> [INSTRUCTIONS TO FOLLOW] From the entries below, copy exactly the lines from the one that contains "ATOM 138 O O" through the one that contains "ATOM 170 C CA", both included, and only those.

(RECORD EXTRACTS)

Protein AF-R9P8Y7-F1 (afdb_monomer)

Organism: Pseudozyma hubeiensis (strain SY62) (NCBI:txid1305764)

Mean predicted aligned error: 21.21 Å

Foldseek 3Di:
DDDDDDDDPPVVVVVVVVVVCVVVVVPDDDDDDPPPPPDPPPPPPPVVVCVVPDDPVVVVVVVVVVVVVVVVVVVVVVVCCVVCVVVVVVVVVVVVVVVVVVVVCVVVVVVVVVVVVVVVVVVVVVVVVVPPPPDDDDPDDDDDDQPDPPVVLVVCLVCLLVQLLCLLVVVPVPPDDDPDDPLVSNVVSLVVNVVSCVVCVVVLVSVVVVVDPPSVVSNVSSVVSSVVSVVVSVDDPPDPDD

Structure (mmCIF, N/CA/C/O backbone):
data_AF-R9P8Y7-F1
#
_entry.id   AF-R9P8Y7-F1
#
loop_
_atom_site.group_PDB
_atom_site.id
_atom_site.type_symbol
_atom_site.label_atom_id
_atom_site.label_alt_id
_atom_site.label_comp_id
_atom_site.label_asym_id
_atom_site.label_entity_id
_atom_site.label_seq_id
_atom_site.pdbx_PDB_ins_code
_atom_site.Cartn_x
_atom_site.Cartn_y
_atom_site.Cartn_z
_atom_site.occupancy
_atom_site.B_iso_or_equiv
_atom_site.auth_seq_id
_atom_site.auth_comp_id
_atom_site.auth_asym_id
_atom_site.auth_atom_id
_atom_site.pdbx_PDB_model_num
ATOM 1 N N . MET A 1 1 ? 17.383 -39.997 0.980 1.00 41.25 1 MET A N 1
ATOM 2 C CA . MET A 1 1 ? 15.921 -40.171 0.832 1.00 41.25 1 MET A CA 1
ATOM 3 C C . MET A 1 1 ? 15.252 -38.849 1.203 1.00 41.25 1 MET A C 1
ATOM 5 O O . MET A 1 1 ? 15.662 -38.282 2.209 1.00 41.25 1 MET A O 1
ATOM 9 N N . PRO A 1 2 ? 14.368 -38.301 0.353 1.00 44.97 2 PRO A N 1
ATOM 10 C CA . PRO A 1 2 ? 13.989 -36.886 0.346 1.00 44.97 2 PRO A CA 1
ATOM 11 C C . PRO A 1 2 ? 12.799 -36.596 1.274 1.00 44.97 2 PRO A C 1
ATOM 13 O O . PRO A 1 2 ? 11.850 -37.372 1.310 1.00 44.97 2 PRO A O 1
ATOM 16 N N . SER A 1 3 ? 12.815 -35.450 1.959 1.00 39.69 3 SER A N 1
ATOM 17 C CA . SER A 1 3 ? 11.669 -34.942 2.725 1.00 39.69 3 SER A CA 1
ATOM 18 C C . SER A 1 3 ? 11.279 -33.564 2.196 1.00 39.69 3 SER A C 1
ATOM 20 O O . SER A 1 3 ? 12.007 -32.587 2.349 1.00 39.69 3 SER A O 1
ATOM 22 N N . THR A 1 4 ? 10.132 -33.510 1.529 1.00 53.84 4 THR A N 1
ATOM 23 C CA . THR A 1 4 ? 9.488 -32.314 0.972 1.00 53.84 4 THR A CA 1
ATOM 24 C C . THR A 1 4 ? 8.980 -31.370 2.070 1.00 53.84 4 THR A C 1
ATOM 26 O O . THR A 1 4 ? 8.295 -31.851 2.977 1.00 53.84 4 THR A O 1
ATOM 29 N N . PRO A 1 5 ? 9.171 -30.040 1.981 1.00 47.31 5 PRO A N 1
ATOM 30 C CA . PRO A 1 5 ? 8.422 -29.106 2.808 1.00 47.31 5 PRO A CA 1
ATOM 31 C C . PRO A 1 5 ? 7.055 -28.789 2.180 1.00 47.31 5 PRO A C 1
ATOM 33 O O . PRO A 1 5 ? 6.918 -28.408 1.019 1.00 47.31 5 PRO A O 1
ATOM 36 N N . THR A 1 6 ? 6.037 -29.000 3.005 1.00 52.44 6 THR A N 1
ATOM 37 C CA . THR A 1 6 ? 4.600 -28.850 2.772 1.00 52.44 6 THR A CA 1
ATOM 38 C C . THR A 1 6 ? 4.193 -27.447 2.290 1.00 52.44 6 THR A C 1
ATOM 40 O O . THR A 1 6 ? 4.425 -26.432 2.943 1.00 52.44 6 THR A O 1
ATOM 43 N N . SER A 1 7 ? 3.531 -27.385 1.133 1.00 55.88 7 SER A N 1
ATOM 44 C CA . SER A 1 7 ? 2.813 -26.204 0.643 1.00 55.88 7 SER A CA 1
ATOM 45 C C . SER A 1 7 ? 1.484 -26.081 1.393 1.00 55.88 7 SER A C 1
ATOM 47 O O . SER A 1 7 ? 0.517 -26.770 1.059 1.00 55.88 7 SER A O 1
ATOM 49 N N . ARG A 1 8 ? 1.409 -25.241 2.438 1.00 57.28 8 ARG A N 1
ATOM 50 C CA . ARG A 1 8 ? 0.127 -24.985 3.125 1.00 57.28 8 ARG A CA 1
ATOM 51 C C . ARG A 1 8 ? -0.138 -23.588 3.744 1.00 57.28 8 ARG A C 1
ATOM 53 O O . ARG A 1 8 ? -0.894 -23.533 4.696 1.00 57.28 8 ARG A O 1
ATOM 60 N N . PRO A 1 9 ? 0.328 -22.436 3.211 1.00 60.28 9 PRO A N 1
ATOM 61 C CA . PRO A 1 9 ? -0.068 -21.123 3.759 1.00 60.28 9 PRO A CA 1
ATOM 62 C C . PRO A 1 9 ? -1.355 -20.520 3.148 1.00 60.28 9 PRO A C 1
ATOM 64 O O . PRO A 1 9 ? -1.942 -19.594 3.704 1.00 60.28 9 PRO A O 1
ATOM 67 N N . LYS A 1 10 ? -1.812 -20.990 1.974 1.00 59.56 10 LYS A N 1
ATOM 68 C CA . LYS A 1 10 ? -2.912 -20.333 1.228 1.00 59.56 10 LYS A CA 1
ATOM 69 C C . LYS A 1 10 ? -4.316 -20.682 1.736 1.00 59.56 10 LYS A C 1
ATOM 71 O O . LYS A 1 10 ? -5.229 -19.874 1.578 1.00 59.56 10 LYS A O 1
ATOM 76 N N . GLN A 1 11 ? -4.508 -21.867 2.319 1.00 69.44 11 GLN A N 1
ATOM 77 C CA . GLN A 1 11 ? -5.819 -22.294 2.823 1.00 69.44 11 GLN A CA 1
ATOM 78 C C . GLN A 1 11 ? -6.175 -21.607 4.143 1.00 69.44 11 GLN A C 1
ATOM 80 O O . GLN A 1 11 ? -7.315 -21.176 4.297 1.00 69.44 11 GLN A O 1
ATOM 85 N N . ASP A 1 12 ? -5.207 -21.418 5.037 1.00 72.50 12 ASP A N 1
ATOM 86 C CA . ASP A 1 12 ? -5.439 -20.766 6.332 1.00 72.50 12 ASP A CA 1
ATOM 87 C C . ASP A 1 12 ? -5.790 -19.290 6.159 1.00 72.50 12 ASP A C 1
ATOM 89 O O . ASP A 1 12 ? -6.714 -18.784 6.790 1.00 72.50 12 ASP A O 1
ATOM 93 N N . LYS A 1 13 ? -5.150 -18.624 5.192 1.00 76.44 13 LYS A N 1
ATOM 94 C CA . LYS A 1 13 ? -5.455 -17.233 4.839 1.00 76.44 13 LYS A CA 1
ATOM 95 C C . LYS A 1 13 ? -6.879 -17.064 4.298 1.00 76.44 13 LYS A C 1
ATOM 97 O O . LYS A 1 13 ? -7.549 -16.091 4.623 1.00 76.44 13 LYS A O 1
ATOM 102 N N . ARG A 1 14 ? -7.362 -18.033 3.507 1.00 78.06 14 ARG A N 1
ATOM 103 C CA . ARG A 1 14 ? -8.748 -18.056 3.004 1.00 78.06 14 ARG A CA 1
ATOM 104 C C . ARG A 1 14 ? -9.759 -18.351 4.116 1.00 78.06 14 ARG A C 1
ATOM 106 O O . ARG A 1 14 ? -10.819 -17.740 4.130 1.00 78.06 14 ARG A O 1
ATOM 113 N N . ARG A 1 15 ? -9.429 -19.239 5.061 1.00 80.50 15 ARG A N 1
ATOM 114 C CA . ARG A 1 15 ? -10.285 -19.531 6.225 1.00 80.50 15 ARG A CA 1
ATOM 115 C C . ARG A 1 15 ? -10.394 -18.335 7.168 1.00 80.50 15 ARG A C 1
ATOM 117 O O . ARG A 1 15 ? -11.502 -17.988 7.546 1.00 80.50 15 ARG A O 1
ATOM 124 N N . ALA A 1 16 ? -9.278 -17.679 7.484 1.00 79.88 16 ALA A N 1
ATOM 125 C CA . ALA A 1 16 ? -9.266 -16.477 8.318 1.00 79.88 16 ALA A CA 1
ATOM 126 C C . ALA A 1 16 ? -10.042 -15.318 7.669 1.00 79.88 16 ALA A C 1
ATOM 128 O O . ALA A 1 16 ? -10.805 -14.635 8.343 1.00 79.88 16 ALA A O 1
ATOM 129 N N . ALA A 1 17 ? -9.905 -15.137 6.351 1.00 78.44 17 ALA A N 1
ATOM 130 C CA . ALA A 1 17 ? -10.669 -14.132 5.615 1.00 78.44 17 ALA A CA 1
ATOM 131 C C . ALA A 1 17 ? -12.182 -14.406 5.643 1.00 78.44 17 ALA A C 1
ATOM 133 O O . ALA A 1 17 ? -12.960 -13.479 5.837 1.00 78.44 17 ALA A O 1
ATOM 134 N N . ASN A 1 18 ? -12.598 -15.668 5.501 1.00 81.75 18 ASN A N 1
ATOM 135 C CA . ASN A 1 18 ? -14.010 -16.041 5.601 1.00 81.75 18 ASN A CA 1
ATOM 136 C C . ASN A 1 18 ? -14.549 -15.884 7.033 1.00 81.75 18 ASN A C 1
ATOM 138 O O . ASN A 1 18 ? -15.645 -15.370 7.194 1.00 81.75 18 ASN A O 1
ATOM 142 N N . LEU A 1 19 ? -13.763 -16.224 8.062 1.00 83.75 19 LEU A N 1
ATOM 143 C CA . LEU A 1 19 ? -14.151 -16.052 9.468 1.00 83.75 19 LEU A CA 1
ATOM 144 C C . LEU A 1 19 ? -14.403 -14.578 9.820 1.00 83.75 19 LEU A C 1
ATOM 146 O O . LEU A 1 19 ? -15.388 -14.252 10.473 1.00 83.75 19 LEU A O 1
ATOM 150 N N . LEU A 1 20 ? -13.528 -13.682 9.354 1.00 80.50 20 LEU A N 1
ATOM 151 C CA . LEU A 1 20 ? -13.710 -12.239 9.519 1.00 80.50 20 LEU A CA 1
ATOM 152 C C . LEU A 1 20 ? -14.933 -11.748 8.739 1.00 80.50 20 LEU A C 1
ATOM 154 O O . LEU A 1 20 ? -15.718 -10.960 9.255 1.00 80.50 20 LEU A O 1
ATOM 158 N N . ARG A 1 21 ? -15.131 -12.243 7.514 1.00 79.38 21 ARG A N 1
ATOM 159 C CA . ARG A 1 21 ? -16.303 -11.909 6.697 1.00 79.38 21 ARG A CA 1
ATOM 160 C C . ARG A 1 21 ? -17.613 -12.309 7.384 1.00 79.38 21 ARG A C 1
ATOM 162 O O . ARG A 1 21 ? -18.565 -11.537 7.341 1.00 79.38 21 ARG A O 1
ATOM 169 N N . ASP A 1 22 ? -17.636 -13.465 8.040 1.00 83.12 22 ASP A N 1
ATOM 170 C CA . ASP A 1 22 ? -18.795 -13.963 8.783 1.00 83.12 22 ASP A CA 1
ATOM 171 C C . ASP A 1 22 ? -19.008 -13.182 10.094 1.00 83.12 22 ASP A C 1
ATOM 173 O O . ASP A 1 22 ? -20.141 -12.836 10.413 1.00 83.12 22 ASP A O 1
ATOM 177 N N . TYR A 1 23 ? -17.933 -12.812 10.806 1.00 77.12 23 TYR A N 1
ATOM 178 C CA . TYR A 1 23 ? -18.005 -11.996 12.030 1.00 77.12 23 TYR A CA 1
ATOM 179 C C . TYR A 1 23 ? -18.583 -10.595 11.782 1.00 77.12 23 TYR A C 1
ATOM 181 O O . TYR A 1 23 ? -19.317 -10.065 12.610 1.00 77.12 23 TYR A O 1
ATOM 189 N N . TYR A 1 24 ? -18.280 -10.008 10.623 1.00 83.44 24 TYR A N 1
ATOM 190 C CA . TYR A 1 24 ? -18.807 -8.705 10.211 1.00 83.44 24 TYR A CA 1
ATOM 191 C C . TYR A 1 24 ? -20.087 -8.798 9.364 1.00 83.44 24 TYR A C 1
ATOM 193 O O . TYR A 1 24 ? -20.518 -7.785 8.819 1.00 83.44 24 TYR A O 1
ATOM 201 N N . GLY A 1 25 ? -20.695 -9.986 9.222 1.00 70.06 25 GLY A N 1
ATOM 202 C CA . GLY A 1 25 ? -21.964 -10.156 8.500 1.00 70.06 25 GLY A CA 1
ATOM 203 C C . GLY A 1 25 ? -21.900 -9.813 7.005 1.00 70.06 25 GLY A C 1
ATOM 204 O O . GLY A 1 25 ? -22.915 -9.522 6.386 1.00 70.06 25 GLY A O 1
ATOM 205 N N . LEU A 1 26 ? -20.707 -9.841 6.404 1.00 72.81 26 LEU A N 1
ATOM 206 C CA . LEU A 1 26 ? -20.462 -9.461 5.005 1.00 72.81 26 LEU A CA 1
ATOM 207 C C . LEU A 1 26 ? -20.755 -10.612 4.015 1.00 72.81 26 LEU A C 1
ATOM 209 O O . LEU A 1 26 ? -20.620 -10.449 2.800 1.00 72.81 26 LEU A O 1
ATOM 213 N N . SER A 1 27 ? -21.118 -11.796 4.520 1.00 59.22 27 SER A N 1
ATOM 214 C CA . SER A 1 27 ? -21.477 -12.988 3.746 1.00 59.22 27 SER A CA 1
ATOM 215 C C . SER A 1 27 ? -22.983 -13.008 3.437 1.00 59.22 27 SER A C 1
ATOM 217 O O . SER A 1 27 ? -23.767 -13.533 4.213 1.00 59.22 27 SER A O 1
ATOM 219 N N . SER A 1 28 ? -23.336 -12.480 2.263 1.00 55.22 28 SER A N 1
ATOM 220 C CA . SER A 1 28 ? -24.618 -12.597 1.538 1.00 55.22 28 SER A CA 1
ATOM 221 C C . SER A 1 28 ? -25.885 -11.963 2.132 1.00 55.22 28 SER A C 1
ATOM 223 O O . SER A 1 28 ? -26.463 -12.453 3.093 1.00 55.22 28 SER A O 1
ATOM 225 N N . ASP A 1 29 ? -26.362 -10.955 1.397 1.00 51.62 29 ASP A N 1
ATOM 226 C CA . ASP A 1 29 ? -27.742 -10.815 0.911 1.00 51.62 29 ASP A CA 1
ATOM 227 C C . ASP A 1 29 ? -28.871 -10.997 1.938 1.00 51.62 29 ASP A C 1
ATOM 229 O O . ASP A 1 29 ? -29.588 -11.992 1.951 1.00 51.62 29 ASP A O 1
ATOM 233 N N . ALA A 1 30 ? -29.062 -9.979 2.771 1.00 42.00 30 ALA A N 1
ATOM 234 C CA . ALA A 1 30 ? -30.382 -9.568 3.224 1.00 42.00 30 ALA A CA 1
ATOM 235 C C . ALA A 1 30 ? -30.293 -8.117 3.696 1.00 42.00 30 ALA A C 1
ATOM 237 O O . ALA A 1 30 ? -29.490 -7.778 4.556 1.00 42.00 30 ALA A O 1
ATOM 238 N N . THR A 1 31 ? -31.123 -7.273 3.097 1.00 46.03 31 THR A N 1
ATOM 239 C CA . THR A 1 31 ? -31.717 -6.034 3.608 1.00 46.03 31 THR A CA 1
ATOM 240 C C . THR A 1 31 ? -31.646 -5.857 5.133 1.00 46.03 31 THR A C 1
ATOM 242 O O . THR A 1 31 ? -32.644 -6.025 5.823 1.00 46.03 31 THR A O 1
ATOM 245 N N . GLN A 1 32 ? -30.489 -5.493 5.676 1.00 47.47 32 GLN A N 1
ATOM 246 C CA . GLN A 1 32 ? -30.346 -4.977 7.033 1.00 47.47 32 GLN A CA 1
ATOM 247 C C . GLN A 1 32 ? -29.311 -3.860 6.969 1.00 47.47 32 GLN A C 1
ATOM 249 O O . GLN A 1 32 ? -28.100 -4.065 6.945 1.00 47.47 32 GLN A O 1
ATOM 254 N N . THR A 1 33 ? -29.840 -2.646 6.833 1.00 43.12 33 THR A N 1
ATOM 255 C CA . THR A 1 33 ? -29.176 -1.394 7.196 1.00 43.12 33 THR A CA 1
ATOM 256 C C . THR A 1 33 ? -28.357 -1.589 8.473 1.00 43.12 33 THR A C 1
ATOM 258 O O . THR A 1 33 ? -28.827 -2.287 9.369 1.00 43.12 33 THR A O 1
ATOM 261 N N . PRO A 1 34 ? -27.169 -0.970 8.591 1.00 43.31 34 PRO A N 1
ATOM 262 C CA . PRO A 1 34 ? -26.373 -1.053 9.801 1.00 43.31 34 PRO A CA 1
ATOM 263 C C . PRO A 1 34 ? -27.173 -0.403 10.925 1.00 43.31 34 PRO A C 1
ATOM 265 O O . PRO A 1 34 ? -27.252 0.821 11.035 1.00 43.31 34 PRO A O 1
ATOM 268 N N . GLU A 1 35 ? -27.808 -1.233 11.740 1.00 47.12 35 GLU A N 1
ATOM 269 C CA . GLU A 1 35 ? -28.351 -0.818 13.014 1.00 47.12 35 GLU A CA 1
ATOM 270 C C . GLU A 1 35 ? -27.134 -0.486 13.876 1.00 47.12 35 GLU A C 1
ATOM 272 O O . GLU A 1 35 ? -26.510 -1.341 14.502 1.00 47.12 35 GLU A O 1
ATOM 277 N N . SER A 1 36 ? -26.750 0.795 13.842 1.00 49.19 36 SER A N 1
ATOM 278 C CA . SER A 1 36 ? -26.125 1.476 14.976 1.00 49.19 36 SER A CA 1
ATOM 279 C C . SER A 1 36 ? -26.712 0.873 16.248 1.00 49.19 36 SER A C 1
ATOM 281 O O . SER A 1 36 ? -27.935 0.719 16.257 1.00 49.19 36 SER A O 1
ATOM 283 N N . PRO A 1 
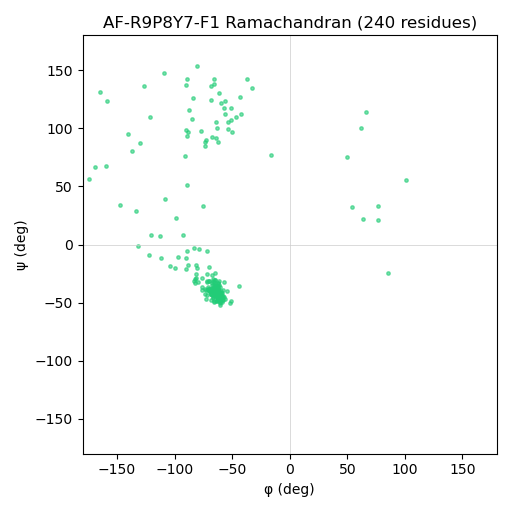37 ? -25.924 0.534 17.289 1.00 51.41 37 PRO A N 1
ATOM 284 C CA . PRO A 1 37 ? -26.477 -0.056 18.500 1.00 51.41 37 PRO A CA 1
ATOM 285 C C . PRO A 1 37 ? -27.576 0.885 18.969 1.00 51.41 37 PRO A C 1
ATOM 287 O O . PRO A 1 37 ? -27.304 2.020 19.373 1.00 51.41 37 PRO A O 1
ATOM 290 N N . ALA A 1 38 ? -28.822 0.468 18.754 1.00 47.22 38 ALA A N 1
ATOM 291 C CA . ALA A 1 38 ? -29.965 1.273 19.087 1.00 47.22 38 ALA A CA 1
ATOM 292 C C . ALA A 1 38 ? -29.825 1.497 20.583 1.00 47.22 38 ALA A C 1
ATOM 294 O O . ALA A 1 38 ? -29.691 0.532 21.342 1.00 47.22 38 ALA A O 1
ATOM 295 N N . ALA A 1 39 ? -29.754 2.768 20.987 1.00 54.09 39 ALA A N 1
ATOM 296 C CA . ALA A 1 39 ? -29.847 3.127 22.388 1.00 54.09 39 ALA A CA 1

(End RECORD EXTRACTS)

> [SOLUTION TO THIS TASK]
ATOM 138 O O . ASN A 1 18 ? -15.645 -15.370 7.194 1.00 81.75 18 ASN A O 1
ATOM 142 N N . LEU A 1 19 ? -13.763 -16.224 8.062 1.00 83.75 19 LEU A N 1
ATOM 143 C CA . LEU A 1 19 ? -14.151 -16.052 9.468 1.00 83.75 19 LEU A CA 1
ATOM 144 C C . LEU A 1 19 ? -14.403 -14.578 9.820 1.00 83.75 19 LEU A C 1
ATOM 146 O O . LEU A 1 19 ? -15.388 -14.252 10.473 1.00 83.75 19 LEU A O 1
ATOM 150 N N . LEU A 1 20 ? -13.528 -13.682 9.354 1.00 80.50 20 LEU A N 1
ATOM 151 C CA . LEU A 1 20 ? -13.710 -12.239 9.519 1.00 80.50 20 LEU A CA 1
ATOM 152 C C . LEU A 1 20 ? -14.933 -11.748 8.739 1.00 80.50 20 LEU A C 1
ATOM 154 O O . LEU A 1 20 ? -15.718 -10.960 9.255 1.00 80.50 20 LEU A O 1
ATOM 158 N N . ARG A 1 21 ? -15.131 -12.243 7.514 1.00 79.38 21 ARG A N 1
ATOM 159 C CA . ARG A 1 21 ? -16.303 -11.909 6.697 1.00 79.38 21 ARG A CA 1
ATOM 160 C C . ARG A 1 21 ? -17.613 -12.309 7.384 1.00 79.38 21 ARG A C 1
ATOM 162 O O . ARG A 1 21 ? -18.565 -11.537 7.341 1.00 79.38 21 ARG A O 1
ATOM 169 N N . ASP A 1 22 ? -17.636 -13.465 8.040 1.00 83.12 22 ASP A N 1
ATOM 170 C CA . ASP A 1 22 ? -18.795 -13.963 8.783 1.00 83.12 22 ASP A CA 1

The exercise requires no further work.